### Data provided
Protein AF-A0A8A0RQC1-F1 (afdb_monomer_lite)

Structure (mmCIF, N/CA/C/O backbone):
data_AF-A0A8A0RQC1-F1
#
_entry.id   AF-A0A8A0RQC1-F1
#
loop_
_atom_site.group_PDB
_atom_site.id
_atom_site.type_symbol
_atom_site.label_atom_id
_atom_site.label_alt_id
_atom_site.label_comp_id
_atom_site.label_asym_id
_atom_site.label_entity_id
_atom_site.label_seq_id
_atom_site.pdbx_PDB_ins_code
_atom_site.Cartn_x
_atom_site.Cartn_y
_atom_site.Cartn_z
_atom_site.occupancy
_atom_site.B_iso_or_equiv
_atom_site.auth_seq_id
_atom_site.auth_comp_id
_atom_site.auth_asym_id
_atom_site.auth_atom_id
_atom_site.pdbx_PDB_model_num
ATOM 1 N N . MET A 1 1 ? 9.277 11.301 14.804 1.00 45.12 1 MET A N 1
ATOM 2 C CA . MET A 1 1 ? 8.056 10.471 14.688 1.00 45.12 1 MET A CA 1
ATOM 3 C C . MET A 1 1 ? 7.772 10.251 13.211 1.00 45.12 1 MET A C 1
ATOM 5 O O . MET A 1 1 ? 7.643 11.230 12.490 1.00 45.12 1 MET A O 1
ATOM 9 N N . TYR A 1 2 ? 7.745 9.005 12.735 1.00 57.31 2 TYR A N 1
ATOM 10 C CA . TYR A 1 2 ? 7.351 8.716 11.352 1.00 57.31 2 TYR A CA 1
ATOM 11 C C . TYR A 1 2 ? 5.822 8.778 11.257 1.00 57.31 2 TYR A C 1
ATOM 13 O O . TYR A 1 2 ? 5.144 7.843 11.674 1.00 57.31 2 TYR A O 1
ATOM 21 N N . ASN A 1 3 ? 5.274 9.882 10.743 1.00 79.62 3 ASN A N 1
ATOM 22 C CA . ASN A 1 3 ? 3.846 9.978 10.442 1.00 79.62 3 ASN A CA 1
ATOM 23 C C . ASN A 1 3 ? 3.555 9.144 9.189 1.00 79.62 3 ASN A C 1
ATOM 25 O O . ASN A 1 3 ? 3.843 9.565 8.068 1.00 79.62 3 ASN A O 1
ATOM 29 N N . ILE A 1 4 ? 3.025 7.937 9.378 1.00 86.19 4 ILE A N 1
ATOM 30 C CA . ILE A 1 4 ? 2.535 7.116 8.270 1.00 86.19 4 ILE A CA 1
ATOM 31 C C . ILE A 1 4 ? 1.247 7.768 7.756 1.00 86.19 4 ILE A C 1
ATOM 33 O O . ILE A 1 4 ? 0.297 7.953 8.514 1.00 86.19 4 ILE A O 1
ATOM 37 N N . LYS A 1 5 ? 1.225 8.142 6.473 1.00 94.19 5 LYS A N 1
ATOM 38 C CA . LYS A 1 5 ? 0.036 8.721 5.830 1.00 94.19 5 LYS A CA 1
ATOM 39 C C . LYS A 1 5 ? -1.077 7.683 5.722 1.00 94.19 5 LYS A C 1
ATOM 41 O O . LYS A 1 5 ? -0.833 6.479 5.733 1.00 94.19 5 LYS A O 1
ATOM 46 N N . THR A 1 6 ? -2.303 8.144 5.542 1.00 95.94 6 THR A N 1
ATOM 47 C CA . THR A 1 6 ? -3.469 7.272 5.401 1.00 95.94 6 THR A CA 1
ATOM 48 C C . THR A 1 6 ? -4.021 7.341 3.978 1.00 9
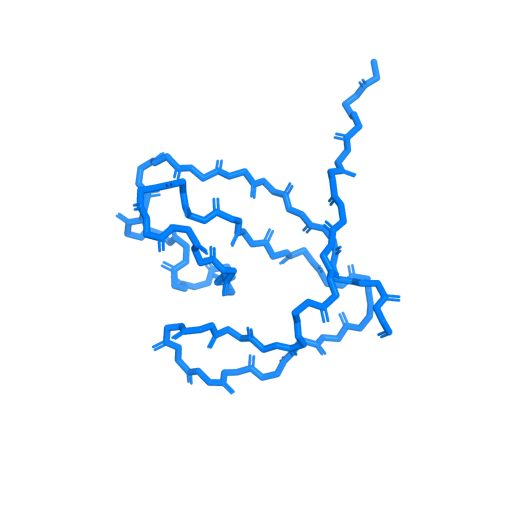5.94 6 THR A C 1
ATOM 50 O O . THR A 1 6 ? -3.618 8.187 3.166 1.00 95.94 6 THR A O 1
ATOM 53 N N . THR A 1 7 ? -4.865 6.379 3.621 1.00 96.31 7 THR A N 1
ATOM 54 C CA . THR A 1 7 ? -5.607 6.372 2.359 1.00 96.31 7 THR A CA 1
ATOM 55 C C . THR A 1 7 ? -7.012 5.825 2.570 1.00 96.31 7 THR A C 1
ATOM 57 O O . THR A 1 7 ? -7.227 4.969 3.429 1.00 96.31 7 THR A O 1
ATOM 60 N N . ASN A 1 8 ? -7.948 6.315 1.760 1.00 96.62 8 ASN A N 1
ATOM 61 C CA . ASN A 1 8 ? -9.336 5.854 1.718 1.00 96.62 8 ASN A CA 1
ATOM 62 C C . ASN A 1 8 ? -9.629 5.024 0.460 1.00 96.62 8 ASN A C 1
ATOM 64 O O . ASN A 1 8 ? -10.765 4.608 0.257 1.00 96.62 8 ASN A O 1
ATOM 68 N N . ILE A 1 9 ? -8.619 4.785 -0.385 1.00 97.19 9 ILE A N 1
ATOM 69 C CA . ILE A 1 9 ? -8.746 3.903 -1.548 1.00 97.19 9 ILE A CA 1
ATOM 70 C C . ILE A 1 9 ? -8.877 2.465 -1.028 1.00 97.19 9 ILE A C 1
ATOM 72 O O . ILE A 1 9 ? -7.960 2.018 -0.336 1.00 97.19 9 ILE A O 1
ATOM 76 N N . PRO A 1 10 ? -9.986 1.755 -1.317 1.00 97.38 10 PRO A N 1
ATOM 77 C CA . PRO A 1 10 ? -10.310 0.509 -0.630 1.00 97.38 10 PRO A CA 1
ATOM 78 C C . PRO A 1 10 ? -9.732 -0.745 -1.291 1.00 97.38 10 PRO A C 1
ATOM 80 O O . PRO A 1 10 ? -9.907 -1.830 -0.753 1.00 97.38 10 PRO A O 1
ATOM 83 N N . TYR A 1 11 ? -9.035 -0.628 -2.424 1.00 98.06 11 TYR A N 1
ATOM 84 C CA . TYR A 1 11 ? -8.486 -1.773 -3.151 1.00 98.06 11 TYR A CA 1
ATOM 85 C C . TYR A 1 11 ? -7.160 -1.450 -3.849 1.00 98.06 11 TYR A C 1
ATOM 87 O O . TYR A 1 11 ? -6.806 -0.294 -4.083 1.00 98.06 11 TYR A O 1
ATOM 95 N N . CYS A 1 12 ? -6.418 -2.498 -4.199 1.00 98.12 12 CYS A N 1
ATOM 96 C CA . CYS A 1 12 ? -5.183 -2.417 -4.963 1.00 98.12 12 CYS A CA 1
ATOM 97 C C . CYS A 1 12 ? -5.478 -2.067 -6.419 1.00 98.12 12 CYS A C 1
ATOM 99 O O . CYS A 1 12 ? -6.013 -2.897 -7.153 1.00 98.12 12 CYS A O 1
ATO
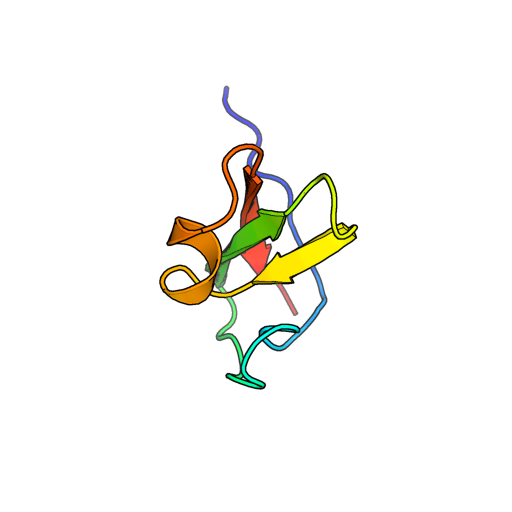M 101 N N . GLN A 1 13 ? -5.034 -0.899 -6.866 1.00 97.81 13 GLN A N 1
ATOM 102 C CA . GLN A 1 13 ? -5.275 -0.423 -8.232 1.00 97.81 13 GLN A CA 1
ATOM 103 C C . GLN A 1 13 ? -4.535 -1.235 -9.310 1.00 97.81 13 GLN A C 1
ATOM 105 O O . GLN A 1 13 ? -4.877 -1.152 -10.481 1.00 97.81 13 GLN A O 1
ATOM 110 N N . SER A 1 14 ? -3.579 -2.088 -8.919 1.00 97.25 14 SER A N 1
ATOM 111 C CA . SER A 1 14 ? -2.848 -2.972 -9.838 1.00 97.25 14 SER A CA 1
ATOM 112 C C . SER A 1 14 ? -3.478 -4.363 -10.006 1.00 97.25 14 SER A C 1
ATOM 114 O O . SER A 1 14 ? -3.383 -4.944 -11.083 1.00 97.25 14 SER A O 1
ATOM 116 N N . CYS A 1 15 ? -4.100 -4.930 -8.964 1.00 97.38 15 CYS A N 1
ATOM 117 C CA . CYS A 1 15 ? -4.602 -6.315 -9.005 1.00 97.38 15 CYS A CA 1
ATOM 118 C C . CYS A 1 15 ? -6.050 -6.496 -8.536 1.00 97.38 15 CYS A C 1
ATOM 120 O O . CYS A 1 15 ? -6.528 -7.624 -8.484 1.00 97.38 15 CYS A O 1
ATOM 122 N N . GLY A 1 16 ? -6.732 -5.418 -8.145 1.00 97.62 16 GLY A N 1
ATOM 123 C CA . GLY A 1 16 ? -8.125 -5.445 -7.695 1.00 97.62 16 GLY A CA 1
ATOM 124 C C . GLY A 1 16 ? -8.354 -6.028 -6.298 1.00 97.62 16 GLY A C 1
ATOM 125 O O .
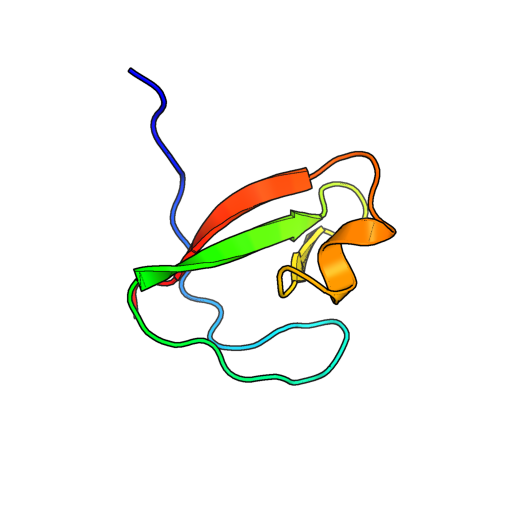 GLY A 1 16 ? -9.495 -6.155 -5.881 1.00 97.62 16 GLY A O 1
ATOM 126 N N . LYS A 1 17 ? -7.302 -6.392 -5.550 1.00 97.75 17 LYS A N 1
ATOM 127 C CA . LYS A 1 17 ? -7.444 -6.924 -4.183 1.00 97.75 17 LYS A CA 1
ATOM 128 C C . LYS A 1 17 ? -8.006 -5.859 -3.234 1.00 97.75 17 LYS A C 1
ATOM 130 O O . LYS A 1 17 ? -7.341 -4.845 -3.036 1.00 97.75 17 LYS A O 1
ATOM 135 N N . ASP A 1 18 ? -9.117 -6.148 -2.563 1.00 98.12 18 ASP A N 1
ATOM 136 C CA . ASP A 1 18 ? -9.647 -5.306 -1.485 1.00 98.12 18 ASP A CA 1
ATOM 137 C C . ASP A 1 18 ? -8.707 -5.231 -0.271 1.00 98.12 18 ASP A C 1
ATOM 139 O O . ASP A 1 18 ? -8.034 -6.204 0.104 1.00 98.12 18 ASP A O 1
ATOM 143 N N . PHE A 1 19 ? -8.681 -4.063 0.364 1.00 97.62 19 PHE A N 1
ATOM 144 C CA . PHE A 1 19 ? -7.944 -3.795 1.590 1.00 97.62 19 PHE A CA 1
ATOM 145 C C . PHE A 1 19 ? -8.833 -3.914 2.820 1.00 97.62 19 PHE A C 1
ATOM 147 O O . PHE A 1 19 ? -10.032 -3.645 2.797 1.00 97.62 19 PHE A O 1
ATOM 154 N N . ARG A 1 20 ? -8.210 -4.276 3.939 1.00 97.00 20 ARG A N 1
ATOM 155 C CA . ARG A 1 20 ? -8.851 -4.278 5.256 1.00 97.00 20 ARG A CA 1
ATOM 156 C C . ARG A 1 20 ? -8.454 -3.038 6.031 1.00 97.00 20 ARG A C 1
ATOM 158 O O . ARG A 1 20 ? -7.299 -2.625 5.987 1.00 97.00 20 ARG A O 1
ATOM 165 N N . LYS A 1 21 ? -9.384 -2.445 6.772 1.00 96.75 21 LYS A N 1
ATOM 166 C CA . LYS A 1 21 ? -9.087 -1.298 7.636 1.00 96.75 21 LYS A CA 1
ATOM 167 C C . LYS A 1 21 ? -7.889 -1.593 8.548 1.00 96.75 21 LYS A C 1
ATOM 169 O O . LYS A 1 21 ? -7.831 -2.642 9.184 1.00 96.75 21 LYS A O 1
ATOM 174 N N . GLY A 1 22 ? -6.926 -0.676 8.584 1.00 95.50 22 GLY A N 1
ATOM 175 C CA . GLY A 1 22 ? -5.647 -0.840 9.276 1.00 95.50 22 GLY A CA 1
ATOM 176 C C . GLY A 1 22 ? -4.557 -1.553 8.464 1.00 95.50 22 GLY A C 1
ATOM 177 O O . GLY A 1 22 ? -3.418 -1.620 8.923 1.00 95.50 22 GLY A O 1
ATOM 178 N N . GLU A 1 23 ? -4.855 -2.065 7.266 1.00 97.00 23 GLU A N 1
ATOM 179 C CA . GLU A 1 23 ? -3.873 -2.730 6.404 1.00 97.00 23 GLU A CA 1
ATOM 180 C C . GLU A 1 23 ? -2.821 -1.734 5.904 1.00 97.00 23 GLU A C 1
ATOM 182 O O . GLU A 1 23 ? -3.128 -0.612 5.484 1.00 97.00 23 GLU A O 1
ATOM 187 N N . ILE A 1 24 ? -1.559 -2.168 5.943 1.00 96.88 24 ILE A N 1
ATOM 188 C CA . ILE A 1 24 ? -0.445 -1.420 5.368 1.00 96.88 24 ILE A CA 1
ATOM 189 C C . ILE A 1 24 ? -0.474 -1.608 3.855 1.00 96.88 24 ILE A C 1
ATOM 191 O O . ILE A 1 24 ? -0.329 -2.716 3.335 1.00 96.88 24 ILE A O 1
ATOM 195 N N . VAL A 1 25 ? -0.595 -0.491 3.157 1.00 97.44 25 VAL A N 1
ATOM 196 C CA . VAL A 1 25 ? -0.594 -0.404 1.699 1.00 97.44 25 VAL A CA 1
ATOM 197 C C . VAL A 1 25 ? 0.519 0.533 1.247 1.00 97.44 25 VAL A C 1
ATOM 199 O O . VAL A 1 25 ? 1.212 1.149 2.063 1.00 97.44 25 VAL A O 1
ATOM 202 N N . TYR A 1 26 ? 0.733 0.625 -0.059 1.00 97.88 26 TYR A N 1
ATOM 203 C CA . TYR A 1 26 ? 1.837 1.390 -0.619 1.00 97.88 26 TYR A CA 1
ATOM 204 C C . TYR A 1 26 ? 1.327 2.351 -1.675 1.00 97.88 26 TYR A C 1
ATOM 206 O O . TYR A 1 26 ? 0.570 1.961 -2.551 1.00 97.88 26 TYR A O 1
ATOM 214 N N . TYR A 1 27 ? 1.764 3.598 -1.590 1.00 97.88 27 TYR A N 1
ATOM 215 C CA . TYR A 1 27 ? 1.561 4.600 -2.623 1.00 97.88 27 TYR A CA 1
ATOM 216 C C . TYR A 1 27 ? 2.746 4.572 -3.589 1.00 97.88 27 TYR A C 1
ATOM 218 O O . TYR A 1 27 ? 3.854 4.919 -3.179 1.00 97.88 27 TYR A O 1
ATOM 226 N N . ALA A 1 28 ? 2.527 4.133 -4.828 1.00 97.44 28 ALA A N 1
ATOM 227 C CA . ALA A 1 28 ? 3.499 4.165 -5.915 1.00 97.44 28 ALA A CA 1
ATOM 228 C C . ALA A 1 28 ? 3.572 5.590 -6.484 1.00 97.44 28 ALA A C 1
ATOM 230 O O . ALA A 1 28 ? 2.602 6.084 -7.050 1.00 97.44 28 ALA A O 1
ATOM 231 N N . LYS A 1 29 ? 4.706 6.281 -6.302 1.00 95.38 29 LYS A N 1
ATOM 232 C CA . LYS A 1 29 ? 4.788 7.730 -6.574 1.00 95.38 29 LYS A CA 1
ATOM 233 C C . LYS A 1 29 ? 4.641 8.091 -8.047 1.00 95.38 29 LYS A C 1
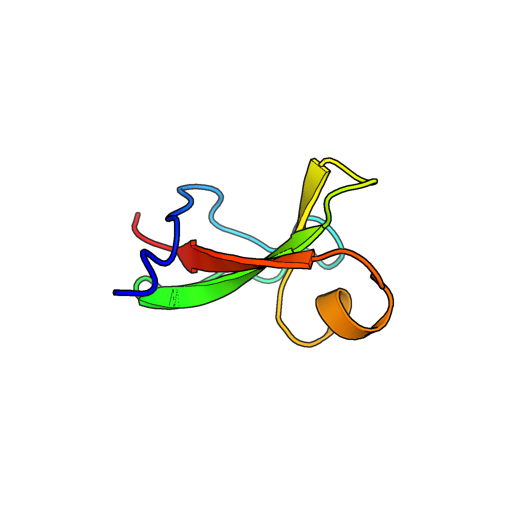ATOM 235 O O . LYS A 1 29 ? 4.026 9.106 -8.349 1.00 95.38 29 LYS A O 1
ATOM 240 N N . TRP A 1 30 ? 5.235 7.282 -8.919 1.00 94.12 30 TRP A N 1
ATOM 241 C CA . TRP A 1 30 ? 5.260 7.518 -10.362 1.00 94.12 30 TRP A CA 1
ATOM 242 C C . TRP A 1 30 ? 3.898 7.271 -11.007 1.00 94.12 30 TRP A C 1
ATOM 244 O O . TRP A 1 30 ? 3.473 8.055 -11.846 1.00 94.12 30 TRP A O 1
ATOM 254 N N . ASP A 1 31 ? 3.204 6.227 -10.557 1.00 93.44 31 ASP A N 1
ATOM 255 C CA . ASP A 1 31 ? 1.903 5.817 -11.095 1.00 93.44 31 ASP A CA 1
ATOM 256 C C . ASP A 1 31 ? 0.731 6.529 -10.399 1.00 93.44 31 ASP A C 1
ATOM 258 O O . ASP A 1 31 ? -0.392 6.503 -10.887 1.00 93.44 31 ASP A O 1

### What needs to be done
The data above holds the lines to copy: start at the one with "ATOM 29 N N", stop at the one with "ATOM 84 C CA", include both, copy them exactly without pictures, and copy nothing else.

### Answer space
ATOM 29 N N . ILE A 1 4 ? 3.025 7.937 9.378 1.00 86.19 4 ILE A N 1
ATOM 30 C CA . ILE A 1 4 ? 2.535 7.116 8.270 1.00 86.19 4 ILE A CA 1
ATOM 31 C C . ILE A 1 4 ? 1.247 7.768 7.756 1.00 86.19 4 ILE A C 1
ATOM 33 O O . ILE A 1 4 ? 0.297 7.953 8.514 1.00 86.19 4 ILE A O 1
ATOM 37 N N . LYS A 1 5 ? 1.225 8.142 6.473 1.00 94.19 5 LYS A N 1
ATOM 38 C CA . LYS A 1 5 ? 0.036 8.721 5.830 1.00 94.19 5 LYS A CA 1
ATOM 39 C C . LYS A 1 5 ? -1.077 7.683 5.722 1.00 94.19 5 LYS A C 1
ATOM 41 O O . LYS A 1 5 ? -0.833 6.479 5.733 1.00 94.19 5 LYS A O 1
ATOM 46 N N . THR A 1 6 ? -2.303 8.144 5.542 1.00 95.94 6 THR A N 1
ATOM 47 C CA . THR A 1 6 ? -3.469 7.272 5.401 1.00 95.94 6 THR A CA 1
ATOM 48 C C . THR A 1 6 ? -4.021 7.341 3.978 1.00 9
5.94 6 THR A C 1
ATOM 50 O O . THR A 1 6 ? -3.618 8.187 3.166 1.00 95.94 6 THR A O 1
ATOM 53 N N . THR A 1 7 ? -4.865 6.379 3.621 1.00 96.31 7 THR A N 1
ATOM 54 C CA . THR A 1 7 ? -5.607 6.372 2.359 1.00 96.31 7 THR A CA 1
ATOM 55 C C . THR A 1 7 ? -7.012 5.825 2.570 1.00 96.31 7 THR A C 1
ATOM 57 O O . THR A 1 7 ? -7.227 4.969 3.429 1.00 96.31 7 THR A O 1
ATOM 60 N N . ASN A 1 8 ? -7.948 6.315 1.760 1.00 96.62 8 ASN A N 1
ATOM 61 C CA . ASN A 1 8 ? -9.336 5.854 1.718 1.00 96.62 8 ASN A CA 1
ATOM 62 C C . ASN A 1 8 ? -9.629 5.024 0.460 1.00 96.62 8 ASN A C 1
ATOM 64 O O . ASN A 1 8 ? -10.765 4.608 0.257 1.00 96.62 8 ASN A O 1
ATOM 68 N N . ILE A 1 9 ? -8.619 4.785 -0.385 1.00 97.19 9 ILE A N 1
ATOM 69 C CA . ILE A 1 9 ? -8.746 3.903 -1.548 1.00 97.19 9 ILE A CA 1
ATOM 70 C C . ILE A 1 9 ? -8.877 2.465 -1.028 1.00 97.19 9 ILE A C 1
ATOM 72 O O . ILE A 1 9 ? -7.960 2.018 -0.336 1.00 97.19 9 ILE A O 1
ATOM 76 N N . PRO A 1 10 ? -9.986 1.755 -1.317 1.00 97.38 10 PRO A N 1
ATOM 77 C CA . PRO A 1 10 ? -10.310 0.509 -0.630 1.00 97.38 10 PRO A CA 1
ATOM 78 C C . PRO A 1 10 ? -9.732 -0.745 -1.291 1.00 97.38 10 PRO A C 1
ATOM 80 O O . PRO A 1 10 ? -9.907 -1.830 -0.753 1.00 97.38 10 PRO A O 1
ATOM 83 N N . TYR A 1 11 ? -9.035 -0.628 -2.424 1.00 98.06 11 TYR A N 1
ATOM 84 C CA . TYR A 1 11 ? -8.486 -1.773 -3.151 1.00 98.06 11 TYR A CA 1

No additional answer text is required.